Holiday In Cambodia – Dead Kennedys (1980)
For the last tune before I head east, I had to playlist this. For someone like me who was 20 when this single came out, it still seems incredible that Vietnam and Cambodia are now part of the world-wide tourist trail, given what had occurred in the region in the 60s and 70s. Formed in San Francisco in 1978, the Dead Kennedys were probably the most controversial of the late 70s American punk bands. Their provocative choice of name was intended to shock and their lyrics satirised political figures and authority in general, as well as popular culture. Their 1979 debut single California Uber Alles had a poke at Governor Jerry Brown’s “Zen-fascist” views, citing Shakespeare and Ingrid Bergman along the way. Holiday In Cambodia was their next single which satirised privileged American college kids who struck a pose about being empathetic with the oppressed.

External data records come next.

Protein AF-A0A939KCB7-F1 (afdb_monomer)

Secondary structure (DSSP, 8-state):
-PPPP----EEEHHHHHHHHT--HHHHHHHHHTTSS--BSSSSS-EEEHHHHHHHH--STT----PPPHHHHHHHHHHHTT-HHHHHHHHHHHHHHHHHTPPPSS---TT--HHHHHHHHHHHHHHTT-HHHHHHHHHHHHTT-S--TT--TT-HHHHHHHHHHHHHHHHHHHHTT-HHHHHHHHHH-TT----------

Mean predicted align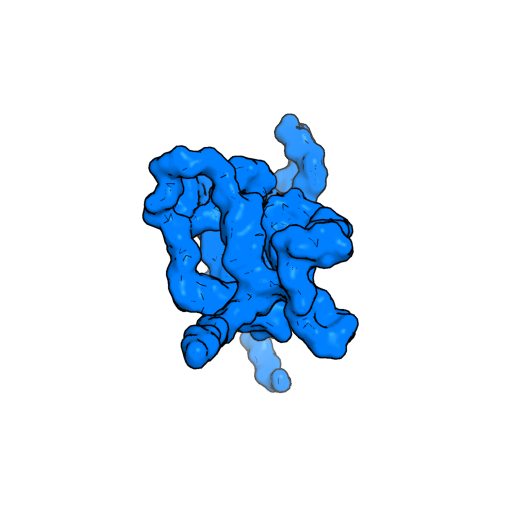ed error: 9.5 Å

Nearest PDB structures (foldseek):
  6amk-assembly1_B  TM=8.066E-01  e=1.937E+00  Streptomyces venezuelae
  6hc2-assembly4_S  TM=4.510E-01  e=2.033E+00  Homo sapiens
  3ro2-assembly1_A  TM=5.118E-01  e=3.640E+00  Mus musculus

Structure (mmCIF, N/CA/C/O backbone):
data_AF-A0A939KCB7-F1
#
_entry.id   AF-A0A939KCB7-F1
#
loop_
_atom_site.group_PDB
_atom_site.id
_atom_site.type_symbol
_atom_site.label_atom_id
_atom_site.label_alt_id
_atom_site.label_comp_id
_atom_site.label_asym_id
_atom_site.label_entity_id
_atom_site.label_seq_id
_atom_site.pdbx_PDB_ins_code
_atom_site.Cartn_x
_atom_site.Cartn_y
_atom_site.Cartn_z
_atom_site.occupancy
_atom_site.B_iso_or_equiv
_atom_site.auth_seq_id
_atom_site.auth_comp_id
_atom_site.auth_asym_id
_atom_site.auth_atom_id
_atom_site.pdbx_PDB_model_num
ATOM 1 N N . MET A 1 1 ? -38.068 9.676 14.113 1.00 33.22 1 MET A N 1
ATOM 2 C CA . MET A 1 1 ? -37.874 9.078 12.777 1.00 33.22 1 MET A CA 1
ATOM 3 C C . MET A 1 1 ? -36.392 9.150 12.496 1.00 33.22 1 MET A C 1
ATOM 5 O O . MET A 1 1 ? -35.868 10.243 12.338 1.00 33.22 1 MET A O 1
ATOM 9 N N . SER A 1 2 ? -35.721 8.011 12.637 1.00 35.91 2 SER A N 1
ATOM 10 C CA . SER A 1 2 ? -34.268 7.893 12.595 1.00 35.91 2 SER A CA 1
ATOM 11 C C . SER A 1 2 ? -33.735 8.398 11.261 1.00 35.91 2 SER A C 1
ATOM 13 O O . SER A 1 2 ? -34.166 7.926 10.210 1.00 35.91 2 SER A O 1
ATOM 15 N N . ALA A 1 3 ? -32.809 9.355 11.316 1.00 35.06 3 ALA A N 1
ATOM 16 C CA . ALA A 1 3 ? -31.925 9.624 10.198 1.00 35.06 3 ALA A CA 1
ATOM 17 C C . ALA A 1 3 ? -31.264 8.291 9.834 1.00 35.06 3 ALA A C 1
ATOM 19 O O . ALA A 1 3 ? -30.679 7.636 10.697 1.00 35.06 3 ALA A O 1
ATOM 20 N N . LEU A 1 4 ? -31.449 7.848 8.593 1.00 31.42 4 LEU A N 1
ATOM 21 C CA . LEU A 1 4 ? -30.715 6.711 8.060 1.00 31.42 4 LEU A CA 1
ATOM 22 C C . LEU A 1 4 ? -29.227 7.044 8.239 1.00 31.42 4 LEU A C 1
ATOM 24 O O . LEU A 1 4 ? -28.799 8.074 7.710 1.00 31.42 4 LEU A O 1
ATOM 28 N N . PRO A 1 5 ? -28.457 6.270 9.025 1.00 42.94 5 PRO A N 1
ATOM 29 C CA . PRO A 1 5 ? -27.040 6.538 9.157 1.00 42.94 5 PRO A CA 1
ATOM 30 C C . PRO A 1 5 ? -26.439 6.418 7.761 1.00 42.94 5 PRO A C 1
ATOM 32 O O . PRO A 1 5 ? -26.703 5.448 7.044 1.00 42.94 5 PRO A O 1
ATOM 35 N N . CYS A 1 6 ? -25.681 7.437 7.358 1.00 38.88 6 CYS A N 1
ATOM 36 C CA . CYS A 1 6 ? -24.806 7.383 6.195 1.00 38.88 6 CYS A CA 1
ATOM 37 C C . CYS A 1 6 ? -24.128 6.003 6.149 1.00 38.88 6 CYS A C 1
ATOM 39 O O . CYS A 1 6 ? -23.821 5.469 7.219 1.00 38.88 6 CYS A O 1
ATOM 41 N N . PRO A 1 7 ? -23.875 5.394 4.976 1.00 49.75 7 PRO A N 1
ATOM 42 C CA . PRO A 1 7 ? -23.088 4.169 4.941 1.00 49.75 7 PRO A CA 1
ATOM 43 C C . PRO A 1 7 ? -21.740 4.482 5.595 1.00 49.75 7 PRO A C 1
ATOM 45 O O . PRO A 1 7 ? -20.916 5.187 5.017 1.00 49.75 7 PRO A O 1
ATOM 48 N N . HIS A 1 8 ? -21.548 4.040 6.839 1.00 58.16 8 HIS A N 1
ATOM 49 C CA . HIS A 1 8 ? -20.306 4.248 7.561 1.00 58.16 8 HIS A CA 1
ATOM 50 C C . HIS A 1 8 ? -19.252 3.436 6.814 1.00 58.16 8 HIS A C 1
ATOM 52 O O . HIS A 1 8 ? -19.187 2.212 6.941 1.00 58.16 8 HIS A O 1
ATOM 58 N N . LEU A 1 9 ? -18.481 4.117 5.962 1.00 83.44 9 LEU A N 1
ATOM 59 C CA . LEU A 1 9 ? -17.358 3.527 5.250 1.00 83.44 9 LEU A CA 1
ATOM 60 C C . LEU A 1 9 ? -16.441 2.921 6.309 1.00 83.44 9 LEU A C 1
ATOM 62 O O . LEU A 1 9 ? -16.052 3.589 7.269 1.00 83.44 9 LEU A O 1
ATOM 66 N N . SER A 1 10 ? -16.191 1.625 6.181 1.00 89.44 10 SER A N 1
ATOM 67 C CA . SER A 1 10 ? -15.516 0.839 7.202 1.00 89.44 10 SER A CA 1
ATOM 68 C C . SER A 1 10 ? -14.275 0.191 6.618 1.00 89.44 10 SER A C 1
ATOM 70 O O . SER A 1 10 ? -14.244 -0.176 5.444 1.00 89.44 10 SER A O 1
ATOM 72 N N . ILE A 1 11 ? -13.238 0.098 7.441 1.00 91.88 11 ILE A N 1
ATOM 73 C CA . ILE A 1 11 ? -11.943 -0.468 7.065 1.00 91.88 11 ILE A CA 1
ATOM 74 C C . ILE A 1 11 ? -11.497 -1.477 8.113 1.00 91.88 11 ILE A C 1
ATOM 76 O O . ILE A 1 11 ? -11.948 -1.445 9.264 1.00 91.88 11 ILE A O 1
ATOM 80 N N . SER A 1 12 ? -10.611 -2.393 7.728 1.00 94.06 12 SER A N 1
ATOM 81 C CA . SER A 1 12 ? -10.072 -3.359 8.682 1.00 94.06 12 SER A CA 1
ATOM 82 C C . SER A 1 12 ? -9.201 -2.731 9.752 1.00 94.06 12 SER A C 1
ATOM 84 O O . SER A 1 12 ? -8.573 -1.691 9.559 1.00 94.06 12 SER A O 1
ATOM 86 N N . LEU A 1 13 ? -9.083 -3.449 10.871 1.00 93.25 13 LEU A N 1
ATOM 87 C CA . LEU A 1 13 ? -8.170 -3.078 11.951 1.00 93.25 13 LEU A CA 1
ATOM 88 C C . LEU A 1 13 ? -6.715 -2.974 11.490 1.00 93.25 13 LEU A C 1
ATOM 90 O O . LEU A 1 13 ? -5.961 -2.195 12.060 1.00 93.25 13 LEU A O 1
ATOM 94 N N . HIS A 1 14 ? -6.312 -3.755 10.483 1.00 92.81 14 HIS A N 1
ATOM 95 C CA . HIS A 1 14 ? -4.952 -3.710 9.956 1.00 92.81 14 HIS A CA 1
ATOM 96 C C . HIS A 1 14 ? -4.709 -2.419 9.172 1.00 92.81 14 HIS A C 1
ATOM 98 O O . HIS A 1 14 ? -3.740 -1.714 9.434 1.00 92.81 14 HIS A O 1
ATOM 104 N N . THR A 1 15 ? -5.629 -2.049 8.281 1.00 92.00 15 THR A N 1
ATOM 105 C CA . THR A 1 15 ? -5.545 -0.772 7.563 1.00 92.00 15 THR A CA 1
ATOM 106 C C . THR A 1 15 ? -5.639 0.412 8.525 1.00 92.00 15 THR A C 1
ATOM 108 O O . THR A 1 15 ? -4.845 1.341 8.419 1.00 92.00 15 THR A O 1
ATOM 111 N N . ALA A 1 16 ? -6.516 0.351 9.533 1.00 91.00 16 ALA A N 1
ATOM 112 C CA . ALA A 1 16 ? -6.577 1.361 10.590 1.00 91.00 16 ALA A CA 1
ATOM 113 C C . ALA A 1 16 ? -5.251 1.466 11.364 1.00 91.00 16 ALA A C 1
ATOM 115 O O . ALA A 1 16 ? -4.752 2.564 11.587 1.00 91.00 16 ALA A O 1
ATOM 116 N N . ALA A 1 17 ? -4.645 0.335 11.732 1.00 90.50 17 ALA A N 1
ATOM 117 C CA . ALA A 1 17 ? -3.353 0.279 12.410 1.00 90.50 17 ALA A CA 1
ATOM 118 C C . ALA A 1 17 ? -2.234 0.943 11.592 1.00 90.50 17 ALA A C 1
ATOM 120 O O . ALA A 1 17 ? -1.508 1.785 12.125 1.00 90.50 17 ALA A O 1
ATOM 121 N N . ILE A 1 18 ? -2.134 0.613 10.300 1.00 89.31 18 ILE A N 1
ATOM 122 C CA . ILE A 1 18 ? -1.138 1.194 9.392 1.00 89.31 18 ILE A CA 1
ATOM 123 C C . ILE A 1 18 ? -1.331 2.701 9.239 1.00 89.31 18 ILE A C 1
ATOM 125 O O . ILE A 1 18 ? -0.363 3.446 9.425 1.00 89.31 18 ILE A O 1
ATOM 129 N N . LEU A 1 19 ? -2.568 3.138 8.977 1.00 86.56 19 LEU A N 1
ATOM 130 C CA . LEU A 1 19 ? -2.904 4.552 8.810 1.00 86.56 19 LEU A CA 1
ATOM 131 C C . LEU A 1 19 ? -2.641 5.371 10.070 1.00 86.56 19 LEU A C 1
ATOM 133 O O . LEU A 1 19 ? -2.214 6.509 9.945 1.00 86.56 19 LEU A O 1
ATOM 137 N N . THR A 1 20 ? -2.867 4.801 11.261 1.00 84.81 20 THR A N 1
ATOM 138 C CA . THR A 1 20 ? -2.694 5.524 12.532 1.00 84.81 20 THR A CA 1
ATOM 139 C C . THR A 1 20 ? -1.366 5.259 13.241 1.00 84.81 20 THR A C 1
ATOM 141 O O . THR A 1 20 ? -1.188 5.701 14.375 1.00 84.81 20 THR A O 1
ATOM 144 N N . GLY A 1 21 ? -0.472 4.454 12.658 1.00 83.31 21 GLY A N 1
ATOM 145 C CA . GLY A 1 21 ? 0.775 4.036 13.311 1.00 83.31 21 GLY A CA 1
ATOM 146 C C . GLY A 1 21 ? 0.582 3.343 14.664 1.00 83.31 21 GLY A C 1
ATOM 147 O O . GLY A 1 21 ? 1.484 3.342 15.497 1.00 83.31 21 GLY A O 1
ATOM 148 N N . ARG A 1 22 ? -0.599 2.763 14.909 1.00 87.31 22 ARG A N 1
ATOM 149 C CA . ARG A 1 22 ? -0.951 2.068 16.158 1.00 87.31 22 ARG A CA 1
ATOM 150 C C . ARG A 1 22 ? -1.017 0.578 15.896 1.00 87.31 22 ARG A C 1
ATOM 152 O O . ARG A 1 22 ? -1.257 0.153 14.777 1.00 87.31 22 ARG A O 1
ATOM 159 N N . SER A 1 23 ? -0.874 -0.235 16.936 1.00 90.56 23 SER A N 1
ATOM 160 C CA . SER A 1 23 ? -1.036 -1.681 16.781 1.00 90.56 23 SER A CA 1
ATOM 161 C C . SER A 1 23 ? -2.497 -2.067 16.507 1.00 90.56 23 SER A C 1
ATOM 163 O O . SER A 1 23 ? -3.430 -1.418 16.990 1.00 90.56 23 SER A O 1
ATOM 165 N N . VAL A 1 24 ? -2.708 -3.193 15.819 1.00 92.94 24 VAL A N 1
ATOM 166 C CA . VAL A 1 24 ? -4.040 -3.814 15.673 1.00 92.94 24 VAL A CA 1
ATOM 167 C C . VAL A 1 24 ? -4.677 -4.074 17.043 1.00 92.94 24 VAL A C 1
ATOM 169 O O . VAL A 1 24 ? -5.867 -3.829 17.225 1.00 92.94 24 VAL A O 1
ATOM 172 N N . ARG A 1 25 ? -3.877 -4.487 18.036 1.00 93.56 25 ARG A N 1
ATOM 173 C CA . ARG A 1 25 ? -4.332 -4.718 19.415 1.00 93.56 25 ARG A CA 1
ATOM 174 C C . ARG A 1 25 ? -4.902 -3.455 20.060 1.00 93.56 25 ARG A C 1
ATOM 176 O O . ARG A 1 25 ? -5.875 -3.534 20.800 1.00 93.56 25 ARG A O 1
ATOM 183 N N . THR A 1 26 ? -4.331 -2.287 19.770 1.00 92.38 26 THR A N 1
ATOM 184 C CA . THR A 1 26 ? -4.851 -0.999 20.250 1.00 92.38 26 THR A CA 1
ATOM 185 C C . THR A 1 26 ? -6.258 -0.748 19.713 1.00 92.38 26 THR A C 1
ATOM 187 O O . THR A 1 26 ? -7.134 -0.324 20.462 1.00 92.38 26 THR A O 1
ATOM 190 N N . TRP A 1 27 ? -6.496 -1.050 18.436 1.00 93.38 27 TRP A N 1
ATOM 191 C CA . TRP A 1 27 ? -7.820 -0.940 17.824 1.00 93.38 27 TRP A CA 1
ATOM 192 C C . TRP A 1 27 ? -8.809 -1.980 18.363 1.00 93.38 27 TRP A C 1
ATOM 194 O O . TRP A 1 27 ? -9.948 -1.629 18.655 1.00 93.38 27 TRP A O 1
ATOM 204 N N . GLN A 1 28 ? -8.369 -3.224 18.575 1.00 93.12 28 GLN A N 1
ATOM 205 C CA . GLN A 1 28 ? -9.179 -4.266 19.222 1.00 93.12 28 GLN A CA 1
ATOM 206 C C . GLN A 1 28 ? -9.618 -3.845 20.629 1.00 93.12 28 GLN A C 1
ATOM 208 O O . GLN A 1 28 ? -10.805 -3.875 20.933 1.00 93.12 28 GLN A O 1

Writer and singer Jello Biafra (not his real name!) believed what these kids really needed was a holiday in Cambodia, where they can find out what it’s actually like to be persecuted and enslaved. Notable for its ending where murderous Khmer Rouge dictator Pol Pot’s name is chanted over and over, the song is deceptively musical for American punk of its time. It begins on a fantastic rolling bass riff punctured with shards of guitar before the riff takes over. It then roars off at speed into Biafra’s lyrical deluge about college kids who play ethnic jazz on their five grand stereos and brag about the slums having soul. The Kennedys’ most popular song, it led to a major fall-out in the late 90s where the rest of the band sued Jello Biafra for unpaid royalties after he had refused to sanction the use of the song for a Levi’s advert, citing their unfair work practices. He lost, and with it lost the publishing rights to the band’s back catalogue. Biafra has remained politically active, even getting the New York State Green Party presidential nomination in 2000, though getting only 10 of the 319 delegate votes in the national run-off. He went on to support Bernie Sanders in the 2016 election.
Last Word
As heavily trailed, the next few week’s blogs are being written by three guests who have kindly volunteered to choose the tunes and scribe some words. I am certain you are going to enjoy the diverse choices of Iain, Marion and Fraser (making a second guest appearance!) and I’m only hoping I’m not out of a job by the time I get back.
The master playlist is primed and ready on my phone to try to drown out the noise of plane engines – I never did get those fancy noise cancelling headphones, so I’ll just need to jack the volume up to 11.